=== TRY IT ===
How many lines in these records include the string "Mycoplasmoides"? Reply with that number alone.
BEGIN TASK MATERIAL
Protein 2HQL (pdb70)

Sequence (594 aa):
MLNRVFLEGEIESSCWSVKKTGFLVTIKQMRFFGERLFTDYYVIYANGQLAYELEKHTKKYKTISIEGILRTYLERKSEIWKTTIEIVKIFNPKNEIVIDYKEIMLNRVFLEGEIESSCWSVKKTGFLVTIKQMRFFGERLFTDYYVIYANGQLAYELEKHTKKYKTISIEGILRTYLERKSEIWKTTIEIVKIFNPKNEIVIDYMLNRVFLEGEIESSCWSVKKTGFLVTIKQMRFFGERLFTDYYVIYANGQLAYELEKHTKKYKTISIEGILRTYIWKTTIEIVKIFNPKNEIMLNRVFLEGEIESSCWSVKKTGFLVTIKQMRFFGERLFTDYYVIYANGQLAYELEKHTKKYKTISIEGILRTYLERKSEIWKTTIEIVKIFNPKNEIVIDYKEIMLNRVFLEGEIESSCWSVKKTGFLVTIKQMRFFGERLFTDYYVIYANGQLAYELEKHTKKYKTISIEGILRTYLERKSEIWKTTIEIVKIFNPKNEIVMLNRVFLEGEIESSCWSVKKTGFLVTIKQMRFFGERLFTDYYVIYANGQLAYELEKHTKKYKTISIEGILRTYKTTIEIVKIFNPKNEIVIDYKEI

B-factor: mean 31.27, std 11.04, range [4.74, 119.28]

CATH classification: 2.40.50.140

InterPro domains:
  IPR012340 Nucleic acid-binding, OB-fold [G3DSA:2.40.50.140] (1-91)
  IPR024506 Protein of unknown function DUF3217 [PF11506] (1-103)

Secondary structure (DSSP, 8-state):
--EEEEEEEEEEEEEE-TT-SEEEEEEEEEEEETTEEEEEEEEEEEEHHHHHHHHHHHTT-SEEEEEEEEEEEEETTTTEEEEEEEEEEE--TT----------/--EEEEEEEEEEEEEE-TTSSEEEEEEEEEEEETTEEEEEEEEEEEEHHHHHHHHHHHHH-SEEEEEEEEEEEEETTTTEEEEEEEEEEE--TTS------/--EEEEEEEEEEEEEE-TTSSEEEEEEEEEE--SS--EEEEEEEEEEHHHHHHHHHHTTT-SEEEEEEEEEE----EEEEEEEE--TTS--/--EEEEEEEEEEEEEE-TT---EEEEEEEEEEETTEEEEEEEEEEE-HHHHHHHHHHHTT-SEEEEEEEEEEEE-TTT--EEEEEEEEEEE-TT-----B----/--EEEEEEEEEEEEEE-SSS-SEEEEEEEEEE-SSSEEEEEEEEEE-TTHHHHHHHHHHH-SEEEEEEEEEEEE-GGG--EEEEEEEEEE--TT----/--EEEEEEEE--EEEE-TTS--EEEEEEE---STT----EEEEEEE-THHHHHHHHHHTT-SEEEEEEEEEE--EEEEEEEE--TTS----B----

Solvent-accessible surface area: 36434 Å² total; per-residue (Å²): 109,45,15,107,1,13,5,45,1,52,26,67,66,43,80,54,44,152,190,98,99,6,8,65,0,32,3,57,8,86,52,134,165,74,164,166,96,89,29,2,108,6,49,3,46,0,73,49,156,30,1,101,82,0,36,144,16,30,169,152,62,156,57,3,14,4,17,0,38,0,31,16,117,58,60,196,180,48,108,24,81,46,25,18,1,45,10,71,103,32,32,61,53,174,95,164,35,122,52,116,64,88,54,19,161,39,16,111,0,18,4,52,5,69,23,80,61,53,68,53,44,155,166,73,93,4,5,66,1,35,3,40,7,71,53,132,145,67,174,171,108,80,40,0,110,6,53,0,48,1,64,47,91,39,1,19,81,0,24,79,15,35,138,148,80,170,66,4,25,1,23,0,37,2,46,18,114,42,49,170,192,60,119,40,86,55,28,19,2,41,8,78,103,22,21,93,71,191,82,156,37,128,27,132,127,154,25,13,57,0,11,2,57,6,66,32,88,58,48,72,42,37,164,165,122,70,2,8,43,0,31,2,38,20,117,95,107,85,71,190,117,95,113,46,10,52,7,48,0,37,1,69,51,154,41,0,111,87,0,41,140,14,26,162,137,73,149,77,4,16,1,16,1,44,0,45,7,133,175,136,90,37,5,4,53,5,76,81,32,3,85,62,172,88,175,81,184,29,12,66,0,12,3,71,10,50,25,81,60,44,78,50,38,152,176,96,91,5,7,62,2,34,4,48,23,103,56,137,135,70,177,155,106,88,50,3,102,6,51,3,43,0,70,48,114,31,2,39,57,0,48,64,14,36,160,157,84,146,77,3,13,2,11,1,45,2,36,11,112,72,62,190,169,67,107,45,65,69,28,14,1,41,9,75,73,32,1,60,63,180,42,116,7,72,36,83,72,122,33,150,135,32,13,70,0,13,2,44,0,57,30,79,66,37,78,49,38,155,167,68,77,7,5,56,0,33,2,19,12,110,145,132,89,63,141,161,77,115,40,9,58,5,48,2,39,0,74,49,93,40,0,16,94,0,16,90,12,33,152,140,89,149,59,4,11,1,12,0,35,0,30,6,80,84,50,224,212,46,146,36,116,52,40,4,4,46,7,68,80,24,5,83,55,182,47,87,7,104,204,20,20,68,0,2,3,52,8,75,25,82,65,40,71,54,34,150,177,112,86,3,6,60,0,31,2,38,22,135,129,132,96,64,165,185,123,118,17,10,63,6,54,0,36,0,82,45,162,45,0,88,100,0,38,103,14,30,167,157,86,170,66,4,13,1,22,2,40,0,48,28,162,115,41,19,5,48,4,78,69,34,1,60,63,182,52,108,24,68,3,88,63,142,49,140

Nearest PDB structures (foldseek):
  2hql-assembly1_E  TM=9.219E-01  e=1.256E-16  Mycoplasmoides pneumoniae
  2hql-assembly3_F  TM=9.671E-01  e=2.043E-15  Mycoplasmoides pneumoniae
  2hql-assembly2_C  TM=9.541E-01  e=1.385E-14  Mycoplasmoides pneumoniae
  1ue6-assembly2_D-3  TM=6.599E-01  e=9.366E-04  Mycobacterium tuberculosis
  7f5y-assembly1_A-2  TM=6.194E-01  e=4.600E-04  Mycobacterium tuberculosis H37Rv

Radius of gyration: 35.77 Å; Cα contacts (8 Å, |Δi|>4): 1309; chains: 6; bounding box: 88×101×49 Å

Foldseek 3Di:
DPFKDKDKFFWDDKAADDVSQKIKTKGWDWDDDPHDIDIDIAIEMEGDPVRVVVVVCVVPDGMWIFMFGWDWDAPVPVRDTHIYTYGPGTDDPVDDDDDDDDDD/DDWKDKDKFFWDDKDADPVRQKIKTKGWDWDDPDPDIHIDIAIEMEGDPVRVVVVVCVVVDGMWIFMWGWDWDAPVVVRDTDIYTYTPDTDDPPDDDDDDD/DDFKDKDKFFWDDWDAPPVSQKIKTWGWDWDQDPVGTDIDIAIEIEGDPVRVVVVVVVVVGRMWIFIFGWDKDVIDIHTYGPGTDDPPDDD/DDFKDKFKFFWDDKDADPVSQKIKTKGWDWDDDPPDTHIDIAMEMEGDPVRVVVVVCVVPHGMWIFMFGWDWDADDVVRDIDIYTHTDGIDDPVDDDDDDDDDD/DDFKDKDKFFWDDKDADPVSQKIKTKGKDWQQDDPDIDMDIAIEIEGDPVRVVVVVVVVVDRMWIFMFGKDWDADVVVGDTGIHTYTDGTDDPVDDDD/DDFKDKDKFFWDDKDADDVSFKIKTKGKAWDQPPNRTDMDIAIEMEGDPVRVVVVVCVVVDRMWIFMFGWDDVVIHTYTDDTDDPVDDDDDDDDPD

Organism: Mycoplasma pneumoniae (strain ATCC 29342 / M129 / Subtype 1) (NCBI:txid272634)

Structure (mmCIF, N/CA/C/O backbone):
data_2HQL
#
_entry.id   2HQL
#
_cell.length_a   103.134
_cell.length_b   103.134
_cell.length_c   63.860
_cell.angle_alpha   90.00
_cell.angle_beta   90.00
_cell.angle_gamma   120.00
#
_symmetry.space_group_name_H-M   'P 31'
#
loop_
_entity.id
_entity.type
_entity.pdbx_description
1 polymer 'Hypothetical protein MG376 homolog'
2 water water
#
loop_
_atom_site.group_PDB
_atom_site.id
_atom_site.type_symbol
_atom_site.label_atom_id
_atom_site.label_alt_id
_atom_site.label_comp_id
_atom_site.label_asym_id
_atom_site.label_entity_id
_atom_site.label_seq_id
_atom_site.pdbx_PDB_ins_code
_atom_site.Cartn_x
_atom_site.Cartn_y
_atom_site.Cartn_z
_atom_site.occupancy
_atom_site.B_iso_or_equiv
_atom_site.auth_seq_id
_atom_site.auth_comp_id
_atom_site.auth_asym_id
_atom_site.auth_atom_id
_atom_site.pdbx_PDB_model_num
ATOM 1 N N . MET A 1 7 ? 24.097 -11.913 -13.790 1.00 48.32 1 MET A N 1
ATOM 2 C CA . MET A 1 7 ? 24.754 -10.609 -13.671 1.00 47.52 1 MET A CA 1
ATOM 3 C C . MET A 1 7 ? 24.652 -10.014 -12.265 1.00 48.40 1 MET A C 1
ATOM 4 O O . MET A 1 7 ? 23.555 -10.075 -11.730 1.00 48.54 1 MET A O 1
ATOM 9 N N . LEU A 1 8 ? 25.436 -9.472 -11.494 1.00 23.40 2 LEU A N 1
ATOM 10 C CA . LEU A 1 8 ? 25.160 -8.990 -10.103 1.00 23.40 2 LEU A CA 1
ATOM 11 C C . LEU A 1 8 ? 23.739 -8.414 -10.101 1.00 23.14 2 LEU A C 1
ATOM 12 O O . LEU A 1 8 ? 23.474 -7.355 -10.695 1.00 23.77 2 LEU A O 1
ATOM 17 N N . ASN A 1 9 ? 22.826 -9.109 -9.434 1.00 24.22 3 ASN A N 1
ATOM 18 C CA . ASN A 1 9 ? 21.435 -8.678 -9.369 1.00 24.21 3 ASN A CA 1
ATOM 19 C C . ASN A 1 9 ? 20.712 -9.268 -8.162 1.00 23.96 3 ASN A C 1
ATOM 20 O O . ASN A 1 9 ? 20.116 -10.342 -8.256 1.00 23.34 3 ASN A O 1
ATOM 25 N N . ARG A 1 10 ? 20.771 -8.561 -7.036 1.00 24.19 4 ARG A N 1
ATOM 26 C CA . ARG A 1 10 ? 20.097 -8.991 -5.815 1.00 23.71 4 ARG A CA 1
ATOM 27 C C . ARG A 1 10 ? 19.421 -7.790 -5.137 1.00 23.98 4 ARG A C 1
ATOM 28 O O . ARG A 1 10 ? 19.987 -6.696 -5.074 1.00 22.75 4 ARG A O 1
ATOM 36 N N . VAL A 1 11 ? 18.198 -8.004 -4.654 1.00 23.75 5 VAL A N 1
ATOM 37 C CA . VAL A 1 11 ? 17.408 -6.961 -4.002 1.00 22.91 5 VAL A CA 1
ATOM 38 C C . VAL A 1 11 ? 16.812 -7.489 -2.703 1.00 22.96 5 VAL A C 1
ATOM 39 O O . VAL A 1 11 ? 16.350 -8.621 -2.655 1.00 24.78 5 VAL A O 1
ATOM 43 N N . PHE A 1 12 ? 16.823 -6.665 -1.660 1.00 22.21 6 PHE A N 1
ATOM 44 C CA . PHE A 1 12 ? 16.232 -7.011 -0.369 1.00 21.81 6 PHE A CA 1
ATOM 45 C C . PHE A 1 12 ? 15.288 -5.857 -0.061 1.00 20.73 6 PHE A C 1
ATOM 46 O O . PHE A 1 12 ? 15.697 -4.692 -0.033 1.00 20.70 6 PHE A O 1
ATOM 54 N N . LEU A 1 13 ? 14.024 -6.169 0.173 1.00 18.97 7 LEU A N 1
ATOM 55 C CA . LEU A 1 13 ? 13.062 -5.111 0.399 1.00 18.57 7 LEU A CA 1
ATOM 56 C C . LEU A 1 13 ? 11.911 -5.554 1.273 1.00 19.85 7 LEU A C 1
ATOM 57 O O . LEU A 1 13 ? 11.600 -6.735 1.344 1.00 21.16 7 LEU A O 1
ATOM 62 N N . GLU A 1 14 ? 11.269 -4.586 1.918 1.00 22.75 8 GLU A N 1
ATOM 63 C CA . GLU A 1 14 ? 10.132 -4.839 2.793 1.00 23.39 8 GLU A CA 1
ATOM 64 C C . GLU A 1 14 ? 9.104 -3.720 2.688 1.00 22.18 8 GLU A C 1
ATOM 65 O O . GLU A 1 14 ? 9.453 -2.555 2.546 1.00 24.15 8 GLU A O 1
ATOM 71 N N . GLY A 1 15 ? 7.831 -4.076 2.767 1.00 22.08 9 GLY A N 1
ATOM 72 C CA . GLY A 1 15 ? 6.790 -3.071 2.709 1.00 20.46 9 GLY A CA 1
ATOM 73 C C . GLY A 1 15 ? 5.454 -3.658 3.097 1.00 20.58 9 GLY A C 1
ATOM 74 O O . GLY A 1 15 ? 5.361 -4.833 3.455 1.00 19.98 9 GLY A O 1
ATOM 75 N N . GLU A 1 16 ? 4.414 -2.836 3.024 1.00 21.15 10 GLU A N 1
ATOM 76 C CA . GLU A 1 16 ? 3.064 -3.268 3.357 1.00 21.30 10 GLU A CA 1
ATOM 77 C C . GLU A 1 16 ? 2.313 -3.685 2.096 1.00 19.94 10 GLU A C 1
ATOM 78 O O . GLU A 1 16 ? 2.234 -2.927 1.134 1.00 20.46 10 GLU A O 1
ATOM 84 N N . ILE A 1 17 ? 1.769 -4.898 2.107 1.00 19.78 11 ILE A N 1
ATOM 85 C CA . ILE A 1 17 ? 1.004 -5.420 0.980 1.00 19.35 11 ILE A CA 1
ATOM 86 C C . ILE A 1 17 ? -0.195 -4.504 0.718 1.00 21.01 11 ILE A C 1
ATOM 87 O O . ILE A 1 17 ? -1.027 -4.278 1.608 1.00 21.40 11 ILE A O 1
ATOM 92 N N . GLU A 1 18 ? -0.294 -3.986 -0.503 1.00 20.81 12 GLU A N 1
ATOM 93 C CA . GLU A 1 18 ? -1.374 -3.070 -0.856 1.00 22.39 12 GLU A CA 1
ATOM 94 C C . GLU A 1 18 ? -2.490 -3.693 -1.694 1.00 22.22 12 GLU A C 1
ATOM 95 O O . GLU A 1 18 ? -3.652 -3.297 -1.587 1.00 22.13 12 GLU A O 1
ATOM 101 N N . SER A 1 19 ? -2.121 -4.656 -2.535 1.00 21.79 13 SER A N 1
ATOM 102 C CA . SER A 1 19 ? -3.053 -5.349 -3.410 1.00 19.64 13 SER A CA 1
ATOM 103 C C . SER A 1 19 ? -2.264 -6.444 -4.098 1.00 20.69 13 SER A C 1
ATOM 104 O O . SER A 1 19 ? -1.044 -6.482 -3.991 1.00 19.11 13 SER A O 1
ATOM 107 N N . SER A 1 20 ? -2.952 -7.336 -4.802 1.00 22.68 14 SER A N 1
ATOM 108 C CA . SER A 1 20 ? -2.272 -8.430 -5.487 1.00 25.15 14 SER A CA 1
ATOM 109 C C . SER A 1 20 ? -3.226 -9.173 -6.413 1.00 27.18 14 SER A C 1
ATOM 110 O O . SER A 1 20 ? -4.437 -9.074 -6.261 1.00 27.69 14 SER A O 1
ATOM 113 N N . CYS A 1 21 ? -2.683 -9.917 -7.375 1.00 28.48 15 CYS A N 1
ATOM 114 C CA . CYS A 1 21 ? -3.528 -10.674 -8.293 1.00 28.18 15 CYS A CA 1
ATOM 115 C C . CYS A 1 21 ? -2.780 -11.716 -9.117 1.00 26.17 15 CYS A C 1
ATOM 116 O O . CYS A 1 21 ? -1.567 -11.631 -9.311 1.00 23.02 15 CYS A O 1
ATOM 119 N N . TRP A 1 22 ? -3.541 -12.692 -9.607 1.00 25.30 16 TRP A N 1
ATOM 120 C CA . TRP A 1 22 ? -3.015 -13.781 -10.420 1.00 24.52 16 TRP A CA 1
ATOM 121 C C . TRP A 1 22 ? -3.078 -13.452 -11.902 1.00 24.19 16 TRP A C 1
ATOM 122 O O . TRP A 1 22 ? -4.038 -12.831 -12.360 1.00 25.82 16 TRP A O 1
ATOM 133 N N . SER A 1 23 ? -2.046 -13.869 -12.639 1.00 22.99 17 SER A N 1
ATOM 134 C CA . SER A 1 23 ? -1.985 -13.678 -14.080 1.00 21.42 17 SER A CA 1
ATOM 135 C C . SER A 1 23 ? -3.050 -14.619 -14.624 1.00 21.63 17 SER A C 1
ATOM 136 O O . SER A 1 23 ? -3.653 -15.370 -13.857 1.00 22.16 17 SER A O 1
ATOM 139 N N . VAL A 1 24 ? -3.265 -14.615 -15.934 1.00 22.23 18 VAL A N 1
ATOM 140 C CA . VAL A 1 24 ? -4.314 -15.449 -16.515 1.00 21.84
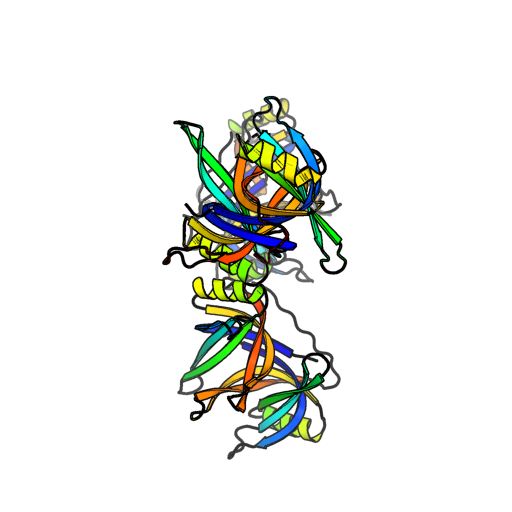 18 VAL A CA 1
ATOM 141 C C . VAL A 1 24 ? -4.253 -16.952 -16.237 1.00 22.43 18 VAL A C 1
ATOM 142 O O . VAL A 1 24 ? -5.160 -17.485 -15.611 1.00 23.53 18 VAL A O 1
ATOM 146 N N . LYS A 1 25 ? -3.213 -17.644 -16.693 1.00 23.71 19 LYS A N 1
ATOM 147 C CA . LYS A 1 25 ? -3.112 -19.084 -16.430 1.00 23.69 19 LYS A CA 1
ATOM 148 C C . LYS A 1 25 ? -2.452 -19.340 -15.072 1.00 23.13 19 LYS A C 1
ATOM 149 O O . LYS A 1 25 ? -1.965 -20.435 -14.806 1.00 24.23 19 LYS A O 1
ATOM 155 N N . LYS A 1 26 ? -2.468 -18.316 -14.221 1.00 23.33 20 LYS A N 1
ATOM 156 C CA . LYS A 1 26 ? -1.869 -18.336 -12.886 1.00 20.88 20 LYS A CA 1
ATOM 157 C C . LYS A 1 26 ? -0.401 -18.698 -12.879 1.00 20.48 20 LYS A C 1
END TASK MATERIAL
=== OUTPUT OF THE EXERCISE ===
3